[WORKING DATA]
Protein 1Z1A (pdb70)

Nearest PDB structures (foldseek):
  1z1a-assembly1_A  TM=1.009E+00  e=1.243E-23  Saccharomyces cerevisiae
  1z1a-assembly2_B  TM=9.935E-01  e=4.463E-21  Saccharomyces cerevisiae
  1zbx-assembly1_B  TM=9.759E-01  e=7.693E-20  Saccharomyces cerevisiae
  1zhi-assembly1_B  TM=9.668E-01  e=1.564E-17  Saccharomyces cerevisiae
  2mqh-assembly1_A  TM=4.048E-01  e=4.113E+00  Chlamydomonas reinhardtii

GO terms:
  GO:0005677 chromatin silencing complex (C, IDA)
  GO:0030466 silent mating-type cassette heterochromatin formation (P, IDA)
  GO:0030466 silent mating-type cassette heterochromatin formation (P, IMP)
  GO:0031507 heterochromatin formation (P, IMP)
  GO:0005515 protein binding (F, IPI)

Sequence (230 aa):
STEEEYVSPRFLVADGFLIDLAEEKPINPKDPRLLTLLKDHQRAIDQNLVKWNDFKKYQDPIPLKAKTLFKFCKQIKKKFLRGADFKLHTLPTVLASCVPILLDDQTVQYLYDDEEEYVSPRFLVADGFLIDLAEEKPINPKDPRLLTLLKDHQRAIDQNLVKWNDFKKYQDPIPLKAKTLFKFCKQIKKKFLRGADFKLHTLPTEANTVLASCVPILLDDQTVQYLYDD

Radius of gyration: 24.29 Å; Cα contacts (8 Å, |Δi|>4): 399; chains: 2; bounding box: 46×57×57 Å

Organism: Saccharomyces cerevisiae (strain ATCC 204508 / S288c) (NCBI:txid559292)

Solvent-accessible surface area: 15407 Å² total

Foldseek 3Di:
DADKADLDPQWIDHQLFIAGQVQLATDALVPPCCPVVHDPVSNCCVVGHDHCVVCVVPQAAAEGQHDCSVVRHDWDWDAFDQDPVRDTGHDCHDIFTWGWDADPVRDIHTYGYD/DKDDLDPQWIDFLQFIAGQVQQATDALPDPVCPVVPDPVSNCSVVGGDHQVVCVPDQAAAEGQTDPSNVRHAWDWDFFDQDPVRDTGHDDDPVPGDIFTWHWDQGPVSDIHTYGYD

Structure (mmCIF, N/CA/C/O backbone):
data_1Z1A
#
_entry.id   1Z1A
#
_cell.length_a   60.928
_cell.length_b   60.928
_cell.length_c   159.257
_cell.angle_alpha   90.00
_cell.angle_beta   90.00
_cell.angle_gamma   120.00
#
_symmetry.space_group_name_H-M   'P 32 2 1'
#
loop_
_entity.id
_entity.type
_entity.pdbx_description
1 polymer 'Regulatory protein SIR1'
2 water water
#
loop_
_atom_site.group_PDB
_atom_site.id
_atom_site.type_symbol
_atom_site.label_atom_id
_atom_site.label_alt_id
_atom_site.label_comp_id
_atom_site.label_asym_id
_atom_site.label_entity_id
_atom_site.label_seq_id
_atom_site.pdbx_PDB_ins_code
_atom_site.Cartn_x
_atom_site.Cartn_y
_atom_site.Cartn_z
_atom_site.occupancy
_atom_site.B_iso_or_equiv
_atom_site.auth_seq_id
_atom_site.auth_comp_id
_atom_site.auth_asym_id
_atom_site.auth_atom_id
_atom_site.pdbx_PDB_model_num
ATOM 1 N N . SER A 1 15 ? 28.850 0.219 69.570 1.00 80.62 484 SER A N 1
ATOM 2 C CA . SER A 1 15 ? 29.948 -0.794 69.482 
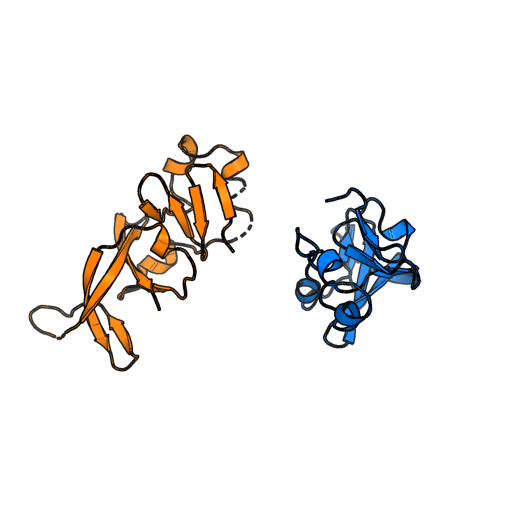1.00 82.00 484 SER A CA 1
ATOM 3 C C . SER A 1 15 ? 29.818 -1.849 70.565 1.00 79.71 484 SER A C 1
ATOM 4 O O . SER A 1 15 ? 29.122 -1.648 71.573 1.00 77.07 484 SER A O 1
ATOM 7 N N . THR A 1 16 ? 30.483 -2.978 70.356 1.00 81.14 485 THR A N 1
ATOM 8 C CA . THR A 1 16 ? 30.506 -4.027 71.360 1.00 79.18 485 THR A CA 1
ATOM 9 C C . THR A 1 16 ? 31.585 -3.761 72.409 1.00 77.00 485 THR A C 1
ATOM 10 O O . THR A 1 16 ? 31.307 -3.823 73.627 1.00 74.96 485 THR A O 1
ATOM 14 N N . GLU A 1 17 ? 32.801 -3.455 71.930 1.00 77.27 486 GLU A N 1
ATOM 15 C CA . GLU A 1 17 ? 33.967 -3.211 72.786 1.00 75.00 486 GLU A CA 1
ATOM 16 C C . GLU A 1 17 ? 33.645 -2.292 73.965 1.00 68.93 486 GLU A C 1
ATOM 17 O O . GLU A 1 17 ? 32.955 -1.282 73.816 1.00 66.92 486 GLU A O 1
ATOM 23 N N . GLU A 1 18 ? 34.140 -2.670 75.137 1.00 65.39 487 GLU A N 1
ATOM 24 C CA . GLU A 1 18 ? 33.965 -1.886 76.351 1.00 60.15 487 GLU A CA 1
ATOM 25 C C . GLU A 1 18 ? 34.669 -0.533 76.232 1.00 57.72 487 GLU A C 1
ATOM 26 O O . GLU A 1 18 ? 35.788 -0.456 75.738 1.00 58.85 487 GLU A O 1
ATOM 32 N N . GLU A 1 19 ? 34.006 0.528 76.689 1.00 53.29 488 GLU A N 1
ATOM 33 C CA . GLU A 1 19 ? 34.575 1.884 76.633 1.00 51.23 488 GLU A CA 1
ATOM 34 C C . GLU A 1 19 ? 34.617 2.593 77.984 1.00 48.22 488 GLU A C 1
ATOM 35 O O . GLU A 1 19 ? 33.617 2.682 78.695 1.00 46.21 488 GLU A O 1
ATOM 41 N N . TYR A 1 20 ? 35.793 3.095 78.316 1.00 47.81 489 TYR A N 1
ATOM 42 C CA . TYR A 1 20 ? 36.012 3.846 79.537 1.00 45.88 489 TYR A CA 1
ATOM 43 C C . TYR A 1 20 ? 35.375 5.226 79.475 1.00 43.63 489 TYR A C 1
ATOM 44 O O . TYR A 1 20 ? 35.559 5.971 78.506 1.00 43.63 489 TYR A O 1
ATOM 53 N N . VAL A 1 21 ? 34.631 5.571 80.516 1.00 41.35 490 VAL A N 1
ATOM 54 C CA . VAL A 1 21 ? 34.124 6.932 80.662 1.00 39.94 490 VAL A CA 1
ATOM 55 C C . VAL A 1 21 ? 34.746 7.598 81.903 1.00 40.22 490 VAL A C 1
ATOM 56 O O . VAL A 1 21 ? 35.393 8.640 81.808 1.00 40.41 490 VAL A O 1
ATOM 60 N N . SER A 1 22 ? 34.536 6.973 83.055 1.00 39.88 491 SER A N 1
ATOM 61 C CA . SER A 1 22 ? 35.202 7.342 84.290 1.00 41.08 491 SER A CA 1
ATOM 62 C C . SER A 1 22 ? 35.503 6.041 85.042 1.00 41.77 491 SER A C 1
ATOM 63 O O . SER A 1 22 ? 35.196 4.955 84.545 1.00 41.45 491 SER A O 1
ATOM 66 N N . PRO A 1 23 ? 36.122 6.130 86.217 1.00 43.72 492 PRO A N 1
ATOM 67 C CA . PRO A 1 23 ? 36.386 4.927 87.027 1.00 44.89 492 PRO A CA 1
ATOM 68 C C . PRO A 1 23 ? 35.088 4.230 87.415 1.00 43.57 492 PRO A C 1
ATOM 69 O O . PRO A 1 23 ? 35.055 3.012 87.603 1.00 44.59 492 PRO A O 1
ATOM 73 N N . ARG A 1 24 ? 34.023 5.013 87.506 1.00 41.65 493 ARG A N 1
ATOM 74 C CA . ARG A 1 24 ? 32.733 4.513 87.924 1.00 40.61 493 ARG A CA 1
ATOM 75 C C . ARG A 1 24 ? 31.827 4.111 86.742 1.00 37.41 493 ARG A C 1
ATOM 76 O O . ARG A 1 24 ? 30.866 3.361 86.934 1.00 35.99 493 ARG A O 1
ATOM 84 N N . PHE A 1 25 ? 32.143 4.609 85.533 1.00 35.26 494 PHE A N 1
ATOM 85 C CA . PHE A 1 25 ? 31.241 4.466 84.387 1.00 33.15 494 PHE A CA 1
ATOM 86 C C . PHE A 1 25 ? 31.888 3.863 83.151 1.00 33.31 494 PHE A C 1
ATOM 87 O O . PHE A 1 25 ? 32.944 4.317 82.671 1.00 34.24 494 PHE A O 1
ATOM 95 N N . LEU A 1 26 ? 31.210 2.862 82.623 1.00 32.66 495 LEU A N 1
ATOM 96 C CA . LEU A 1 26 ? 31.700 2.040 81.545 1.00 33.33 495 LEU A CA 1
ATOM 97 C C . LEU A 1 26 ? 30.582 1.975 80.518 1.00 32.40 495 LEU A C 1
ATOM 98 O O . LEU A 1 26 ? 29.396 2.028 80.882 1.00 31.57 495 LEU A O 1
ATOM 103 N N . VAL A 1 27 ? 30.947 1.860 79.246 1.00 32.14 496 VAL A N 1
ATOM 104 C CA . VAL A 1 27 ? 29.967 1.589 78.210 1.00 31.46 496 VAL A CA 1
ATOM 105 C C . VAL A 1 27 ? 30.168 0.196 77.621 1.00 32.26 496 VAL A C 1
ATOM 106 O O . VAL A 1 27 ? 31.288 -0.192 77.275 1.00 33.40 496 VAL A O 1
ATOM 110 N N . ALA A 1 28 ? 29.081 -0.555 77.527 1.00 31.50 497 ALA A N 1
[/WORKING DATA]
| WHAT YOU SHOULD DO |
Say how many lines of the data hold the string "heterochromatin", with no other words in your reply.

| ANSWER AREA |
3